It only counts if you wore cut-off jeans shorts and PE socks.


----------



## OldEndicottHiway

skepticman said:


> Or you can have all three.
> 
> Gallery | Firefly Bicycles




Nom nom. Nom nom nom.


----------



## Hollywood

atpjunkie said:


> then I introduced them to 'it's not about the bike'


Yuss!!!


----------



## lemonlime

atpjunkie said:


> went on a ride w/ the cyclists of the neighborhood
> all of them on Trek and Specialized CF
> They looked at my lugs and said "HOW OLD IS THAT?"
> I said '2005'
> *then I introduced them to 'it's not about the bike'*


Was this on a downhill?


----------



## Gregory Taylor

Jim311 said:


> I remember when everybody hated steel, and aluminum was the next big thing. Now everyone hates aluminum, and carbon is in. I guess there are some fringers riding ti but I never recall it being a huge craze that went mainstream. I wonder what will we be onto once carbon jumps the shark?


Titanium had its time as the flavor of the month. It was in right after all those Scandium-Aluminum alloy frames started cracking and before Lance started winning on the first gen Trek OCLV framesets. Remember Airborne? Litespeed? 

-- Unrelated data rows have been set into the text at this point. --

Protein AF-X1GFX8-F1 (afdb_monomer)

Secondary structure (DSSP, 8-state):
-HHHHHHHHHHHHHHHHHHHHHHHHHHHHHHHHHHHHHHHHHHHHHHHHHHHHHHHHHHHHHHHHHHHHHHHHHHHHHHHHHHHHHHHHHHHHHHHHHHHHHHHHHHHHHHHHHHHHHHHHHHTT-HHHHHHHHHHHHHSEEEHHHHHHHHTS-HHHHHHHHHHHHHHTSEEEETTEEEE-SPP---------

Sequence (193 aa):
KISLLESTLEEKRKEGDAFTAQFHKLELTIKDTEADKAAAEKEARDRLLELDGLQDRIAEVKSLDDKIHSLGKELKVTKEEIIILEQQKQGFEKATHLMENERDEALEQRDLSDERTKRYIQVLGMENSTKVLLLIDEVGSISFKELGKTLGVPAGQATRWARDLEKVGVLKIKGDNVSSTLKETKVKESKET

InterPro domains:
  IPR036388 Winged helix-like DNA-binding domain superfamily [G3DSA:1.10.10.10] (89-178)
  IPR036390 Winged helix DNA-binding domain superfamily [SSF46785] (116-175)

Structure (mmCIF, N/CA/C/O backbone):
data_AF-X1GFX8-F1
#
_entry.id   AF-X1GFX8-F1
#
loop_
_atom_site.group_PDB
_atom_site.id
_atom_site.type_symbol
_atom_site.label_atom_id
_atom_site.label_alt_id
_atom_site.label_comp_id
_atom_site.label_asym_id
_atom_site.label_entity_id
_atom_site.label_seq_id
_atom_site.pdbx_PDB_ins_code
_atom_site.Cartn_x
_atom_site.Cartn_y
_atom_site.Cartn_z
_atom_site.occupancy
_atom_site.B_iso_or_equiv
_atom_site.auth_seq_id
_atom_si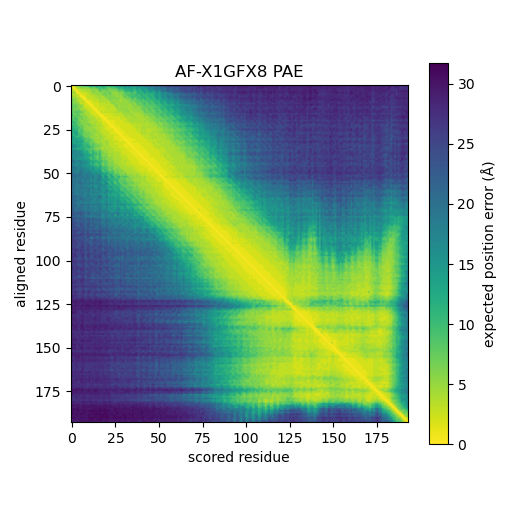te.auth_comp_id
_atom_site.auth_asym_id
_atom_site.auth_atom_id
_atom_site.pdbx_PDB_model_num
ATOM 1 N N . LYS A 1 1 ? -60.829 -7.707 114.323 1.00 57.34 1 LYS A N 1
ATOM 2 C CA . LYS A 1 1 ? -60.490 -8.845 113.426 1.00 57.34 1 LYS A CA 1
ATOM 3 C C . LYS A 1 1 ? -61.096 -8.683 112.031 1.00 57.34 1 LYS A C 1
ATOM 5 O O . LYS A 1 1 ? -60.371 -8.930 111.087 1.00 57.34 1 LYS A O 1
ATOM 10 N N . ILE A 1 2 ? -62.346 -8.224 111.893 1.00 65.50 2 ILE A N 1
ATOM 11 C CA . ILE A 1 2 ? -63.001 -8.004 110.585 1.00 65.50 2 ILE A CA 1
ATOM 12 C C . ILE A 1 2 ? -62.347 -6.858 109.781 1.00 65.50 2 ILE A C 1
ATOM 14 O O . ILE A 1 2 ? -62.002 -7.063 108.628 1.00 65.50 2 ILE A O 1
ATOM 18 N N . SER A 1 3 ? -62.015 -5.726 110.414 1.00 65.06 3 SER A N 1
ATOM 19 C CA . SER A 1 3 ? -61.376 -4.581 109.729 1.00 65.06 3 SER A CA 1
ATOM 20 C C . SER A 1 3 ? -59.982 -4.861 109.137 1.00 65.06 3 SER A C 1
ATOM 22 O O . SER A 1 3 ? -59.611 -4.280 108.127 1.00 65.06 3 SER A O 1
ATOM 24 N N . LEU A 1 4 ? -59.209 -5.768 109.746 1.00 70.06 4 LEU A N 1
ATOM 25 C CA . LEU A 1 4 ? -57.896 -6.215 109.246 1.00 70.06 4 LEU A CA 1
ATOM 26 C C . LEU A 1 4 ? -58.025 -7.154 108.036 1.00 70.06 4 LEU A C 1
ATOM 28 O O . LEU A 1 4 ? -57.145 -7.196 107.181 1.00 70.06 4 LEU A O 1
ATOM 32 N N . LEU A 1 5 ? -59.114 -7.923 107.971 1.00 71.06 5 LEU A N 1
ATOM 33 C CA . LEU A 1 5 ? -59.442 -8.771 106.823 1.00 71.06 5 LEU A CA 1
ATOM 34 C C . LEU A 1 5 ? -59.950 -7.932 105.645 1.00 71.06 5 LEU A C 1
ATOM 36 O O . LEU A 1 5 ? -59.616 -8.224 104.505 1.00 71.06 5 LEU A O 1
ATOM 40 N N . GLU A 1 6 ? -60.706 -6.868 105.914 1.00 72.19 6 GLU A N 1
ATOM 41 C CA . GLU A 1 6 ? -61.150 -5.914 104.891 1.00 72.19 6 GLU A CA 1
ATOM 42 C C . GLU A 1 6 ? -59.983 -5.098 104.324 1.00 72.19 6 GLU A C 1
ATOM 44 O O . GLU A 1 6 ? -59.874 -4.983 103.105 1.00 72.19 6 GLU A O 1
ATOM 49 N N . SER A 1 7 ? -59.053 -4.628 105.165 1.00 75.81 7 SER A N 1
ATOM 50 C CA . SER A 1 7 ? -57.871 -3.896 104.685 1.00 75.81 7 SER A CA 1
ATOM 51 C C . SER A 1 7 ? -56.945 -4.774 103.839 1.00 75.81 7 SER A C 1
ATOM 53 O O . SER A 1 7 ? -56.455 -4.336 102.803 1.00 75.81 7 SER A O 1
ATOM 55 N N . THR A 1 8 ? -56.740 -6.034 104.236 1.00 76.69 8 THR A N 1
ATOM 56 C CA . THR A 1 8 ? -55.925 -6.990 103.464 1.00 76.69 8 THR A CA 1
ATOM 57 C C . THR A 1 8 ? -56.615 -7.433 102.172 1.00 76.69 8 THR A C 1
ATOM 59 O O . THR A 1 8 ? -55.940 -7.653 101.167 1.00 76.69 8 THR A O 1
ATOM 62 N N . LEU A 1 9 ? -57.951 -7.511 102.146 1.00 76.56 9 LEU A N 1
ATOM 63 C CA . LEU A 1 9 ? -58.724 -7.719 100.915 1.00 76.56 9 LEU A CA 1
ATOM 64 C C . LEU A 1 9 ? -58.651 -6.514 99.967 1.00 76.56 9 LEU A C 1
ATOM 66 O O . LEU A 1 9 ? -58.531 -6.705 98.757 1.00 76.56 9 LEU A O 1
ATOM 70 N N . GLU A 1 10 ? -58.704 -5.287 100.486 1.00 79.00 10 GLU A N 1
ATOM 71 C CA . GLU A 1 10 ? -58.536 -4.072 99.683 1.00 79.00 10 GLU A CA 1
ATOM 72 C C . GLU A 1 10 ? -57.114 -3.921 99.138 1.00 79.00 10 GLU A C 1
ATOM 74 O O . GLU A 1 10 ? -56.952 -3.561 97.974 1.00 79.00 10 GLU A O 1
ATOM 79 N N . GLU A 1 11 ? -56.083 -4.235 99.925 1.00 79.38 11 GLU A N 1
ATOM 80 C CA . GLU A 1 11 ? -54.695 -4.266 99.447 1.00 79.38 11 GLU A CA 1
ATOM 81 C C . GLU A 1 11 ? -54.507 -5.315 98.352 1.00 79.38 11 GLU A C 1
ATOM 83 O O . GLU A 1 11 ? -53.966 -5.000 97.296 1.00 79.38 11 GLU A O 1
ATOM 88 N N . LYS A 1 12 ? -55.042 -6.529 98.533 1.00 80.00 12 LYS A N 1
ATOM 89 C CA . LYS A 1 12 ? -55.001 -7.582 97.506 1.00 80.00 12 LYS A CA 1
ATOM 90 C C . LYS A 1 12 ? -55.736 -7.195 96.225 1.00 80.00 12 LYS A C 1
ATOM 92 O O . LYS A 1 12 ? -55.281 -7.547 95.138 1.00 80.00 12 LYS A O 1
ATOM 97 N N . ARG A 1 13 ? -56.854 -6.467 96.330 1.00 79.06 13 ARG A N 1
ATOM 98 C CA . ARG A 1 13 ? -57.561 -5.919 95.161 1.00 79.06 13 ARG A CA 1
ATOM 99 C C . ARG A 1 13 ? -56.730 -4.859 94.445 1.00 79.06 13 ARG A C 1
ATOM 101 O O . ARG A 1 13 ? -56.558 -4.969 93.240 1.00 79.06 13 ARG A O 1
ATOM 108 N N . LYS A 1 14 ? -56.139 -3.908 95.174 1.00 83.75 14 LYS A N 1
ATOM 109 C CA . LYS A 1 14 ? -55.252 -2.884 94.593 1.00 83.75 14 LYS A CA 1
ATOM 110 C C . LYS A 1 14 ? -53.997 -3.490 93.958 1.00 83.75 14 LYS A C 1
ATOM 112 O O . LYS A 1 14 ? -53.581 -3.031 92.900 1.00 83.75 14 LYS A O 1
ATOM 117 N N . GLU A 1 15 ? -53.417 -4.528 94.564 1.00 81.81 15 GLU A N 1
ATOM 118 C CA . GLU A 1 15 ? -52.325 -5.312 93.970 1.00 81.81 15 GLU A CA 1
ATOM 119 C C . GLU A 1 15 ? -52.779 -5.987 92.668 1.00 81.81 15 GLU A C 1
ATOM 121 O O . GLU A 1 15 ? -52.091 -5.881 91.656 1.00 81.81 15 GLU A O 1
ATOM 126 N N . GLY A 1 16 ? -53.947 -6.639 92.663 1.00 80.19 16 GLY A N 1
ATOM 127 C CA . GLY A 1 16 ? -54.518 -7.277 91.472 1.00 80.19 16 GLY A CA 1
ATOM 128 C C . GLY A 1 16 ? 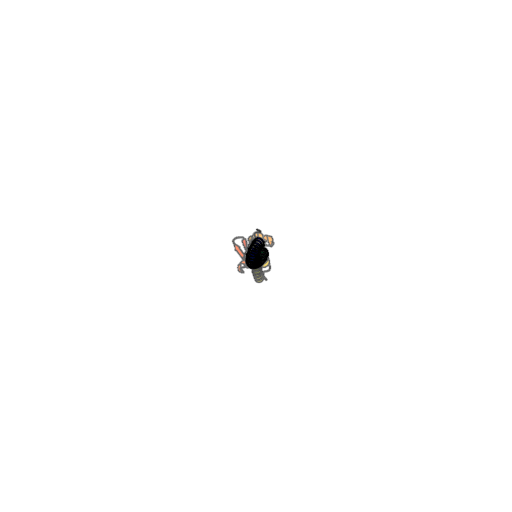-54.805 -6.294 90.333 1.00 80.19 16 GLY A C 1
ATOM 129 O O . GLY A 1 16 ? -54.456 -6.567 89.185 1.00 80.19 16 GLY A O 1
ATOM 130 N N . ASP A 1 17 ? -55.368 -5.128 90.651 1.00 81.38 17 ASP A N 1
ATOM 131 C CA . ASP A 1 17 ? -55.634 -4.050 89.691 1.00 81.38 17 ASP A CA 1
ATOM 132 C C . ASP A 1 17 ? -54.329 -3.430 89.152 1.00 81.38 17 ASP A C 1
ATOM 134 O O . ASP A 1 17 ? -54.224 -3.088 87.974 1.00 81.38 17 ASP A O 1
ATOM 138 N N . ALA A 1 18 ? -53.285 -3.334 89.983 1.00 84.25 18 ALA A N 1
ATOM 139 C CA . ALA A 1 18 ? -51.962 -2.895 89.542 1.00 84.25 18 ALA A CA 1
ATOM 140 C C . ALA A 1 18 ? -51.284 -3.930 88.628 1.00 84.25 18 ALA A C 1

Me, I still like my titanium bike. It rides like my steel bike. And I love my steel bike....


----------



## MikeBiker

Next month they'll test gravel-framed bikes on steel roads.


----------



## SystemShock

atpjunkie said:


> went on a ride w/ the cyclists of the neighborhood
> all of them on Trek and Specialized CF
> They looked at my lugs and said "HOW OLD IS THAT?"
> I said '2005'
> 
> *then I introduced them to 'it's not about the bike'*


Poast of the Day™. :thumbsup:
.


----------



## CalgaryDave

skepticman said:


> Or you can have all three.
> 
> Gallery | Firefly Bicycles


Back in 5, maybe x2 just because it has Campy.


----------



## CalgaryDave

I had a steel Cervelo Prodigy, before Cervelo was cool then not cool if that's the perception now. I called it the Nickleback bike because it had clearcoated nickle-plated stays as the one in this photo does. I miss it, should never have sold it.


----------



## rockstar2083

crap - what do I do with my GT Vantara now?


----------



## terry b

Road bikes should never be ridden on gravel. They're called "road bikes" for a reason and that's because roads are made out of asphalt.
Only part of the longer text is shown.